Also here is my modification of token method from your example:

const (
    TokenTypeInclude int = iota
    TokenTypeComment
    TokenTypeString
    TokenTypeIdentifier
    TokenTypeFunction
    TokenTypeClass
    TokenTypeOperator
)
func getToken(tokenType int) lexmachine.Action {
    return func(s *lexmachine.Scanner, m *machines.Match) (interface{}, error) {
        return s.Token(tokenType, string(m.Bytes), m), nil
    }
}
timtadh commented 6 years ago

@omegascorp great I reproduced the error. I believe I know the root cause.

timtadh commented 6 years ago

@omegascorp should be fixed.

omegascorp commented 6 years ago

@timtadh Yeah it worked, but looks like something wrong with err.FailTC it contains the previous tc instead of current one, the value is the same as scanner.TC

timtadh commented 6 years ago

@omegascorp I fixed that as well.
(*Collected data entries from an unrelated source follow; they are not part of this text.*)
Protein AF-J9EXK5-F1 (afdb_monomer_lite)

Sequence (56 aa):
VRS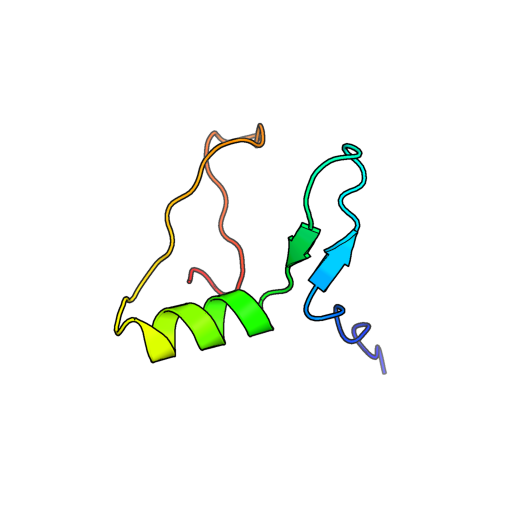RPLLKRCQANNRGLSYTFGPDVVMETCQKLDIDLIARAHQVVQDGYGFFADRK

Structure (mmCIF, N/CA/C/O backbone):
data_AF-J9EXK5-F1
#
_entry.id   AF-J9EXK5-F1
#
loop_
_atom_site.group_PDB
_atom_site.id
_atom_site.type_symbol
_atom_site.label_atom_id
_atom_site.label_alt_id
_atom_site.label_comp_id
_atom_site.label_asym_id
_atom_site.label_entity_id
_atom_site.label_seq_id
_atom_site.pdbx_PDB_ins_code
_atom_site.Cartn_x
_atom_site.Cartn_y
_atom_site.Cartn_z
_atom_site.occupancy
_atom_site.B_iso_or_equiv
_atom_site.auth_seq_id
_atom_site.auth_comp_id
_atom_site.auth_asym_id
_atom_site.auth_atom_id
_atom_site.pdbx_PDB_model_num
ATOM 1 N N . VAL A 1 1 ? -9.804 -26.479 7.217 1.00 40.59 1 VAL A N 1
ATOM 2 C CA . VAL A 1 1 ? -8.422 -26.736 7.689 1.00 40.59 1 VAL A CA 1
ATOM 3 C C . VAL A 1 1 ? -7.420 -26.258 6.639 1.00 40.59 1 VAL A C 1
ATOM 5 O O . VAL A 1 1 ? -6.967 -27.035 5.815 1.00 40.59 1 VAL A O 1
ATOM 8 N N . ARG A 1 2 ? -7.119 -24.958 6.605 1.00 37.16 2 ARG A N 1
ATOM 9 C CA . ARG A 1 2 ? -5.920 -24.424 5.942 1.00 37.16 2 ARG A CA 1
ATOM 10 C C . ARG A 1 2 ? -5.445 -23.278 6.817 1.00 37.16 2 ARG A C 1
ATOM 12 O O . ARG A 1 2 ? -5.949 -22.165 6.707 1.00 37.16 2 ARG A O 1
ATOM 19 N N . SER A 1 3 ? -4.564 -23.602 7.756 1.00 40.84 3 SER A N 1
ATOM 20 C CA . SER A 1 3 ? -3.772 -22.622 8.485 1.00 40.84 3 SER A CA 1
ATOM 21 C C . SER A 1 3 ? -3.045 -21.775 7.445 1.00 40.84 3 SER A C 1
ATOM 23 O O . SER A 1 3 ? -2.078 -22.215 6.826 1.00 40.84 3 SER A O 1
ATOM 25 N N . ARG A 1 4 ? -3.569 -20.574 7.179 1.00 51.12 4 ARG A N 1
ATOM 26 C CA . ARG A 1 4 ? -2.815 -19.552 6.454 1.00 51.12 4 ARG A CA 1
ATOM 27 C C . ARG A 1 4 ? -1.530 -19.359 7.264 1.00 51.12 4 ARG A C 1
ATOM 29 O O . ARG A 1 4 ? -1.650 -19.137 8.471 1.00 51.12 4 ARG A O 1
ATOM 36 N N . PRO A 1 5 ? -0.335 -19.531 6.675 1.00 48.94 5 PRO A N 1
ATOM 37 C CA . PRO A 1 5 ? 0.889 -19.353 7.431 1.00 48.94 5 PRO A CA 1
ATOM 38 C C . PRO A 1 5 ? 0.849 -17.951 8.031 1.00 48.94 5 PRO A C 1
ATOM 40 O O . PRO A 1 5 ? 0.529 -16.998 7.320 1.00 48.94 5 PRO A O 1
ATOM 43 N N . LEU A 1 6 ? 1.111 -17.849 9.336 1.00 54.47 6 LEU A N 1
ATOM 44 C CA . LEU A 1 6 ? 1.316 -16.578 10.022 1.00 54.47 6 LEU A CA 1
ATOM 45 C C . LEU A 1 6 ? 2.409 -15.844 9.241 1.00 54.47 6 LEU A C 1
ATOM 47 O O . LEU A 1 6 ? 3.582 -16.213 9.326 1.00 54.47 6 LEU A O 1
ATOM 51 N N . LEU A 1 7 ? 2.024 -14.892 8.387 1.00 57.22 7 LEU A N 1
ATOM 52 C CA . LEU A 1 7 ? 2.985 -14.124 7.610 1.00 57.22 7 LEU A CA 1
ATOM 53 C C . LEU A 1 7 ? 3.876 -13.421 8.639 1.00 57.22 7 LEU A C 1
ATOM 55 O O . LEU A 1 7 ? 3.374 -12.656 9.456 1.00 57.22 7 LEU A O 1
ATOM 59 N N . LYS A 1 8 ? 5.177 -13.739 8.667 1.00 62.91 8 LYS A N 1
ATOM 60 C CA . LYS A 1 8 ? 6.121 -13.092 9.589 1.00 62.91 8 LYS A CA 1
ATOM 61 C C . LYS A 1 8 ? 6.019 -11.576 9.417 1.00 62.91 8 LYS A C 1
ATOM 63 O O . LYS A 1 8 ? 6.175 -11.092 8.295 1.00 62.91 8 LYS A O 1
ATOM 68 N N . ARG A 1 9 ? 5.860 -10.878 10.544 1.00 78.88 9 ARG A N 1
ATOM 69 C CA . ARG A 1 9 ? 5.780 -9.417 10.681 1.00 78.88 9 ARG A CA 1
ATOM 70 C C . ARG A 1 9 ? 6.774 -8.684 9.776 1.00 78.88 9 ARG A C 1
ATOM 72 O O . ARG A 1 9 ? 6.379 -7.874 8.947 1.00 78.88 9 ARG A O 1
ATOM 79 N N . CYS A 1 10 ? 8.050 -9.068 9.844 1.00 86.38 10 CYS A N 1
ATOM 80 C CA . CYS A 1 10 ? 9.094 -8.629 8.918 1.00 86.38 10 CYS A CA 1
ATOM 81 C C . CYS A 1 10 ? 9.949 -9.823 8.470 1.00 86.38 10 CYS A C 1
ATOM 83 O O . CYS A 1 10 ? 10.222 -10.737 9.253 1.00 86.38 10 CYS A O 1
ATOM 85 N N . GLN A 1 11 ? 10.404 -9.805 7.221 1.00 88.88 11 GL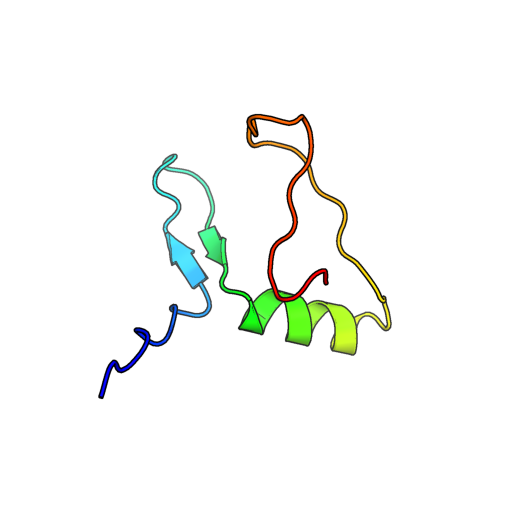N A N 1
ATOM 86 C CA . GLN A 1 11 ? 11.324 -10.788 6.644 1.00 88.88 11 GLN A CA 1
ATOM 87 C C . GLN A 1 11 ? 12.400 -10.073 5.832 1.00 88.88 11 GLN A C 1
ATOM 89 O O . GLN A 1 11 ? 12.150 -8.996 5.298 1.00 88.88 11 GLN A O 1
ATOM 94 N N . ALA A 1 12 ? 13.596 -10.657 5.740 1.00 90.38 12 ALA A N 1
ATOM 95 C CA . ALA A 1 12 ? 14.655 -10.112 4.897 1.00 90.38 12 ALA A CA 1
ATOM 96 C C . ALA A 1 12 ? 14.184 -10.044 3.438 1.00 90.38 12 ALA A C 1
ATOM 98 O O . ALA A 1 12 ? 13.582 -10.990 2.926 1.00 90.38 12 ALA A O 1
ATOM 99 N N . ASN A 1 13 ? 14.439 -8.916 2.779 1.00 87.81 13 ASN A N 1
ATOM 100 C CA . ASN A 1 13 ? 14.017 -8.724 1.403 1.00 87.81 13 ASN A CA 1
ATOM 101 C C . ASN A 1 13 ? 14.847 -9.602 0.457 1.00 87.81 13 ASN A C 1
ATOM 103 O O . ASN A 1 13 ? 16.077 -9.589 0.493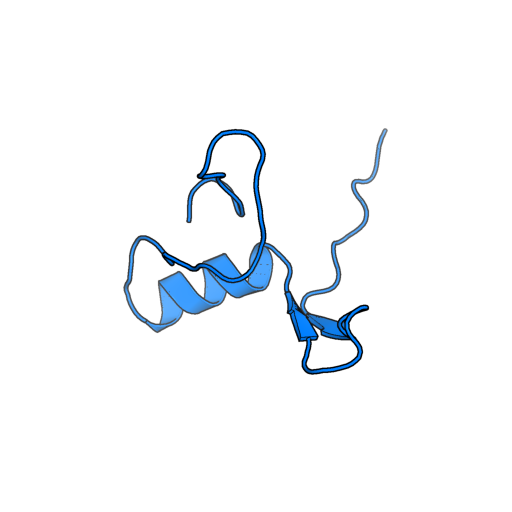 1.00 87.81 13 ASN A O 1
ATOM 107 N N . ASN A 1 14 ? 14.177 -10.303 -0.454 1.00 86.12 14 ASN A N 1
ATOM 108 C CA . ASN A 1 14 ? 14.835 -11.112 -1.481 1.00 86.12 14 ASN A CA 1
ATOM 109 C C . ASN A 1 14 ? 15.633 -10.273 -2.498 1.00 86.12 14 ASN A C 1
ATOM 111 O O . ASN A 1 14 ? 16.495 -10.814 -3.181 1.00 86.12 14 ASN A O 1
ATOM 115 N N . ARG A 1 15 ? 15.400 -8.952 -2.566 1.00 86.38 15 ARG A N 1
ATOM 116 C CA . ARG A 1 15 ? 16.210 -8.009 -3.360 1.00 86.38 15 ARG A CA 1
ATOM 117 C C . ARG A 1 15 ? 17.537 -7.622 -2.691 1.00 86.38 15 ARG A C 1
ATOM 119 O O . ARG A 1 15 ? 18.238 -6.756 -3.201 1.00 86.38 15 ARG A O 1
ATOM 126 N N . GLY A 1 16 ? 17.865 -8.219 -1.542 1.00 87.44 16 GLY A N 1
ATOM 127 C CA . GLY A 1 16 ? 19.151 -8.048 -0.859 1.00 87.44 16 GLY A CA 1
ATOM 128 C C . GLY A 1 16 ? 19.296 -6.759 -0.047 1.00 87.44 16 GLY A C 1
ATOM 129 O O . GLY A 1 16 ? 20.329 -6.562 0.582 1.00 87.44 16 GLY A O 1
ATOM 130 N N . LEU A 1 17 ? 18.277 -5.892 -0.026 1.00 85.50 17 LEU A N 1
ATOM 131 C CA . LEU A 1 17 ? 18.279 -4.640 0.733 1.00 85.50 17 LEU A CA 1
ATOM 132 C C . LEU A 1 17 ? 16.944 -4.431 1.453 1.00 85.50 17 LEU A C 1
ATOM 134 O O . LEU A 1 17 ? 15.878 -4.510 0.837 1.00 85.50 17 LEU A O 1
ATOM 138 N N . SER A 1 18 ? 17.013 -4.086 2.741 1.00 89.81 18 SER A N 1
ATOM 139 C CA . SER A 1 18 ? 15.859 -3.858 3.626 1.00 89.81 18 SER A CA 1
ATOM 140 C C . SER A 1 18 ? 15.005 -5.115 3.890 1.00 89.81 18 SER A C 1
ATOM 142 O O . SER A 1 18 ? 15.454 -6.249 3.707 1.00 89.81 18 SER A O 1
ATOM 144 N N . TYR A 1 19 ? 13.779 -4.915 4.376 1.00 89.94 19 TYR A N 1
ATOM 145 C CA . TYR A 1 19 ? 12.844 -5.952 4.803 1.00 89.94 19 TYR A CA 1
ATOM 146 C C . TYR A 1 19 ? 11.517 -5.851 4.043 1.00 89.94 19 TYR A C 1
ATOM 148 O O . TYR A 1 19 ? 11.056 -4.764 3.694 1.00 89.94 19 TYR A O 1
ATOM 156 N N . THR A 1 20 ? 10.873 -6.990 3.819 1.00 91.00 20 THR A N 1
ATOM 157 C CA . THR A 1 20 ? 9.461 -7.077 3.431 1.00 91.00 20 THR A CA 1
ATOM 158 C C . THR A 1 20 ? 8.609 -7.258 4.680 1.00 91.00 20 THR A C 1
ATOM 160 O O . THR A 1 20 ? 9.003 -7.997 5.582 1.00 91.00 20 THR A O 1
ATOM 163 N N . PHE A 1 21 ? 7.442 -6.627 4.730 1.00 91.44 21 PHE A N 1
ATOM 164 C CA . PHE A 1 21 ? 6.557 -6.656 5.893 1.00 91.44 21 PHE A CA 1
ATOM 165 C C . PHE A 1 21 ? 5.189 -7.252 5.566 1.00 91.44 21 PHE A C 1
ATOM 167 O O . PHE A 1 21 ? 4.725 -7.188 4.425 1.00 91.44 21 PHE A O 1
ATOM 174 N N . GLY A 1 22 ? 4.581 -7.867 6.578 1.00 91.19 22 GLY A N 1
ATOM 175 C CA . GLY A 1 22 ? 3.240 -8.432 6.509 1.00 91.19 22 GLY A CA 1
ATOM 176 C C . GLY A 1 22 ? 2.130 -7.382 6.656 1.00 91.19 22 GLY A C 1
ATOM 177 O O . GLY A 1 22 ? 2.400 -6.206 6.919 1.00 91.19 22 GLY A O 1
ATOM 178 N N . PRO A 1 23 ? 0.862 -7.796 6.477 1.00 92.00 23 PRO A N 1
ATOM 179 C CA . PRO A 1 23 ? -0.296 -6.912 6.622 1.00 92.00 23 PRO A CA 1
ATOM 180 C C . PRO A 1 23 ? -0.497 -6.419 8.064 1.00 92.00 23 PRO A C 1
ATOM 182 O O . PRO A 1 23 ? -1.061 -5.353 8.281 1.00 92.00 23 PRO A O 1
ATOM 185 N N . ASP A 1 24 ? -0.005 -7.169 9.049 1.00 91.19 24 ASP A N 1
ATOM 186 C CA . ASP A 1 24 ? 0.002 -6.815 10.468 1.00 91.19 24 ASP A CA 1
ATOM 187 C C . ASP A 1 24 ? 0.783 -5.525 10.744 1.00 91.19 24 ASP A C 1
ATOM 189 O O . ASP A 1 24 ? 0.270 -4.638 11.426 1.00 91.19 24 ASP A O 1
ATOM 193 N N . VAL A 1 25 ? 1.974 -5.377 10.151 1.00 92.75 25 VAL A N 1
ATOM 194 C CA . VAL A 1 25 ? 2.772 -4.144 10.272 1.00 92.75 25 VAL A CA 1
ATOM 195 C C . VAL A 1 25 ? 2.046 -2.962 9.646 1.00 92.75 25 VAL A C 1
ATOM 197 O O . VAL A 1 25 ? 2.028 -1.890 10.237 1.00 92.75 25 VAL A O 1
ATOM 200 N N . VAL A 1 26 ? 1.429 -3.154 8.476 1.00 93.25 26 VAL A N 1
ATOM 201 C CA . VAL A 1 26 ? 0.687 -2.088 7.785 1.00 93.25 26 VAL A CA 1
ATOM 202 C C . VAL A 1 26 ? -0.454 -1.579 8.664 1.00 93.25 26 VAL A C 1
ATOM 204 O O . VAL A 1 26 ? -0.544 -0.380 8.909 1.00 93.25 26 VAL A O 1
ATOM 207 N N . MET A 1 27 ? -1.265 -2.484 9.220 1.00 92.94 27 MET A N 1
ATOM 208 C CA . MET A 1 27 ? -2.369 -2.111 10.110 1.00 92.94 27 MET A CA 1
ATOM 209 C C . MET A 1 27 ? -1.886 -1.403 11.382 1.00 92.94 27 MET A C 1
ATOM 211 O O . MET A 1 27 ? -2.464 -0.389 11.769 1.00 92.94 27 MET A O 1
ATOM 215 N N . GLU A 1 28 ? -0.827 -1.912 12.019 1.00 94.12 28 GLU A N 1
ATOM 216 C CA . GLU A 1 28 ? -0.230 -1.305 13.215 1.00 94.12 28 GLU A CA 1
ATOM 217 C C . GLU A 1 28 ? 0.318 0.099 12.914 1.00 94.12 28 GLU A C 1
ATOM 219 O O . GLU A 1 28 ? 0.134 1.024 13.704 1.00 94.12 28 GLU A O 1
ATOM 224 N N . THR A 1 29 ? 0.974 0.283 11.767 1.00 94.06 29 THR A N 1
ATOM 225 C CA . THR A 1 29 ? 1.504 1.582 11.340 1.00 94.06 29 THR A CA 1
ATOM 226 C C . THR A 1 29 ? 0.387 2.576 11.047 1.00 94.06 29 THR A C 1
ATOM 228 O O . THR A 1 29 ? 0.467 3.704 11.530 1.00 94.06 29 THR A O 1
ATOM 231 N N . CYS A 1 30 ? -0.664 2.166 10.335 1.00 94.75 30 CYS A N 1
ATOM 232 C CA . CYS A 1 30 ? -1.823 3.020 10.080 1.00 94.75 30 CYS A CA 1
ATOM 233 C C . CYS A 1 30 ? -2.485 3.480 11.387 1.00 94.75 30 CYS A C 1
ATOM 235 O O . CYS A 1 30 ? -2.737 4.668 11.556 1.00 94.75 30 CYS A O 1
ATOM 237 N N . GLN A 1 31 ? -2.666 2.574 12.357 1.00 95.81 31 GLN A N 1
ATOM 238 C CA . GLN A 1 31 ? -3.211 2.917 13.678 1.00 95.81 31 GLN A CA 1
ATOM 239 C C . GLN A 1 31 ? -2.312 3.875 14.467 1.00 95.81 31 GLN A C 1
ATOM 241 O O . GLN 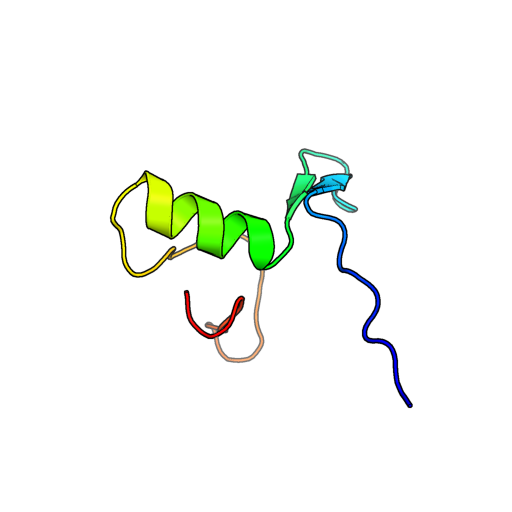A 1 31 ? -2.807 4.789 15.116 1.00 95.81 31 GLN A O 1
ATOM 246 N N . LYS A 1 32 ? -0.990 3.672 14.435 1.00 97.31 32 LYS A N 1
ATOM 247 C CA . LYS A 1 32 ? -0.040 4.520 15.174 1.00 97.31 32 LYS A CA 1
ATOM 248 C C . LYS A 1 32 ? 0.092 5.925 14.601 1.00 97.31 32 LYS A C 1
ATOM 250 O O . LYS A 1 32 ? 0.385 6.847 15.353 1.00 97.31 32 LYS A O 1
ATOM 255 N N . LEU A 1 33 ? -0.033 6.055 13.284 1.00 97.06 33 LEU A N 1
ATOM 256 C CA . LEU A 1 33 ? 0.098 7.329 12.579 1.00 97.06 33 LEU A CA 1
ATOM 257 C C . LEU A 1 33 ? -1.249 8.025 12.355 1.00 97.06 33 LEU A C 1
ATOM 259 O O . LEU A 1 33 ? -1.245 9.140 11.848 1.00 97.06 33 LEU A O 1
ATOM 263 N N . ASP A 1 34 ? -2.357 7.380 12.734 1.00 96.94 34 ASP A N 1
ATOM 264 C CA . ASP A 1 34 ? -3.730 7.843 12.506 1.00 96.94 34 ASP A CA 1
ATOM 265 C C . ASP A 1 34 ? -4.002 8.171 11.026 1.00 96.94 34 ASP A C 1
ATOM 267 O O . ASP A 1 34 ? -4.485 9.241 10.664 1.00 96.94 34 ASP A O 1
ATOM 271 N N . ILE A 1 35 ? -3.615 7.241 10.147 1.00 96.44 35 ILE A N 1
ATOM 272 C CA . ILE A 1 35 ? -3.815 7.339 8.695 1.00 96.44 35 ILE A CA 1
ATOM 273 C C . ILE A 1 35 ? -4.636 6.158 8.184 1.00 96.44 35 ILE A C 1
ATOM 275 O O . ILE A 1 35 ? -4.539 5.042 8.696 1.00 96.44 35 ILE A O 1
ATOM 279 N N . ASP A 1 36 ? -5.397 6.386 7.117 1.00 91.19 36 ASP A N 1
ATOM 280 C CA . ASP A 1 36 ? -6.287 5.366 6.557 1.00 91.19 36 ASP A CA 1
ATOM 281 C C . ASP A 1 36 ? -5.602 4.423 5.557 1.00 91.19 36 ASP A C 1
ATOM 283 O O . ASP A 1 36 ? -6.020 3.271 5.417 1.00 91.19 36 ASP A O 1
ATOM 287 N N . LEU A 1 37 ? -4.571 4.903 4.847 1.00 93.31 37 LEU A N 1
ATOM 288 C CA . LEU A 1 37 ? -3.974 4.209 3.702 1.00 93.31 37 LEU A CA 1
ATOM 289 C C . LEU A 1 37 ? -2.485 4.534 3.522 1.00 93.31 37 LEU A C 1
ATOM 291 O O . LEU A 1 37 ? -2.082 5.699 3.573 1.00 93.31 37 LEU A O 1
ATOM 295 N N . ILE A 1 38 ? -1.687 3.519 3.181 1.00 93.44 38 ILE A N 1
ATOM 296 C CA . ILE A 1 38 ? -0.304 3.685 2.713 1.00 93.44 38 ILE A CA 1
ATOM 297 C C . ILE A 1 38 ? -0.229 3.527 1.187 1.00 93.44 38 ILE A C 1
ATOM 299 O O . ILE A 1 38 ? -0.284 2.423 0.645 1.00 93.44 38 ILE A O 1
ATOM 303 N N . ALA A 1 39 ? -0.001 4.633 0.475 1.00 94.81 39 ALA A N 1
ATOM 304 C CA . ALA A 1 39 ? 0.319 4.613 -0.953 1.00 94.81 39 ALA A CA 1
ATOM 305 C C . ALA A 1 39 ? 1.835 4.437 -1.173 1.00 94.81 39 ALA A C 1
ATOM 307 O O . ALA A 1 39 ? 2.642 5.196 -0.636 1.00 94.81 39 ALA A O 1
ATOM 308 N N . ARG A 1 40 ? 2.244 3.445 -1.978 1.00 94.19 40 ARG A N 1
ATOM 309 C CA . ARG A 1 40 ? 3.662 3.154 -2.271 1.00 94.19 40 ARG A CA 1
ATOM 310 C C . ARG A 1 40 ? 3.891 2.725 -3.719 1.00 94.19 40 ARG A C 1
ATOM 312 O O . ARG A 1 40 ? 3.000 2.186 -4.363 1.00 94.19 40 ARG A O 1
ATOM 319 N N . ALA A 1 41 ? 5.126 2.899 -4.187 1.00 91.00 41 ALA A N 1
ATOM 320 C CA . ALA A 1 41 ? 5.612 2.414 -5.480 1.00 91.00 41 ALA A CA 1
ATOM 321 C C . ALA A 1 41 ? 6.684 1.316 -5.283 1.00 91.00 41 ALA A C 1
ATOM 323 O O . ALA A 1 41 ? 6.709 0.661 -4.238 1.00 91.00 41 ALA A O 1
ATOM 324 N N . HIS A 1 42 ? 7.588 1.149 -6.261 1.00 92.56 42 HIS A N 1
ATOM 325 C CA . HIS A 1 42 ? 8.773 0.260 -6.288 1.00 92.56 42 HIS A CA 1
ATOM 326 C C . HIS A 1 42 ? 8.581 -1.144 -6.897 1.00 92.56 42 HIS A C 1
ATOM 328 O O . HIS A 1 42 ? 9.561 -1.768 -7.319 1.00 92.56 42 HIS A O 1
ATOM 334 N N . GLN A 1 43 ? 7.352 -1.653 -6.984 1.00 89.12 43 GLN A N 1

Thanks for catching the differences. (And thank you for testing!!)

timtadh commented 6 years ago

@omegascorp one note: You will want to put your function and class tokens before your identifier token otherwise the keywords will get tokenized as identifiers:

    lexer.Add([]byte("import|require"), getToken(TokenTypeInclude))
    lexer.Add([]byte("function"), getToken(TokenTypeFunction))
    lexer.Add([]byte("class"), getToken(TokenTypeClass))
    lexer.Add([]byte("\"[^\\\"]*\"|'[^']*'|`[^`]*`"), getToken(TokenTypeString))
    lexer.Add([]byte("//[^\n]*\n?|/\\*([^*]|\r|\n|(\\*+([^*/]|\r|\n)))*\\*+/"), getToken(TokenTypeComment))
    lexer.Add([]byte("[A-Za-z$][A-Za-z0-9$]+"), getToken(TokenTypeIdentifier))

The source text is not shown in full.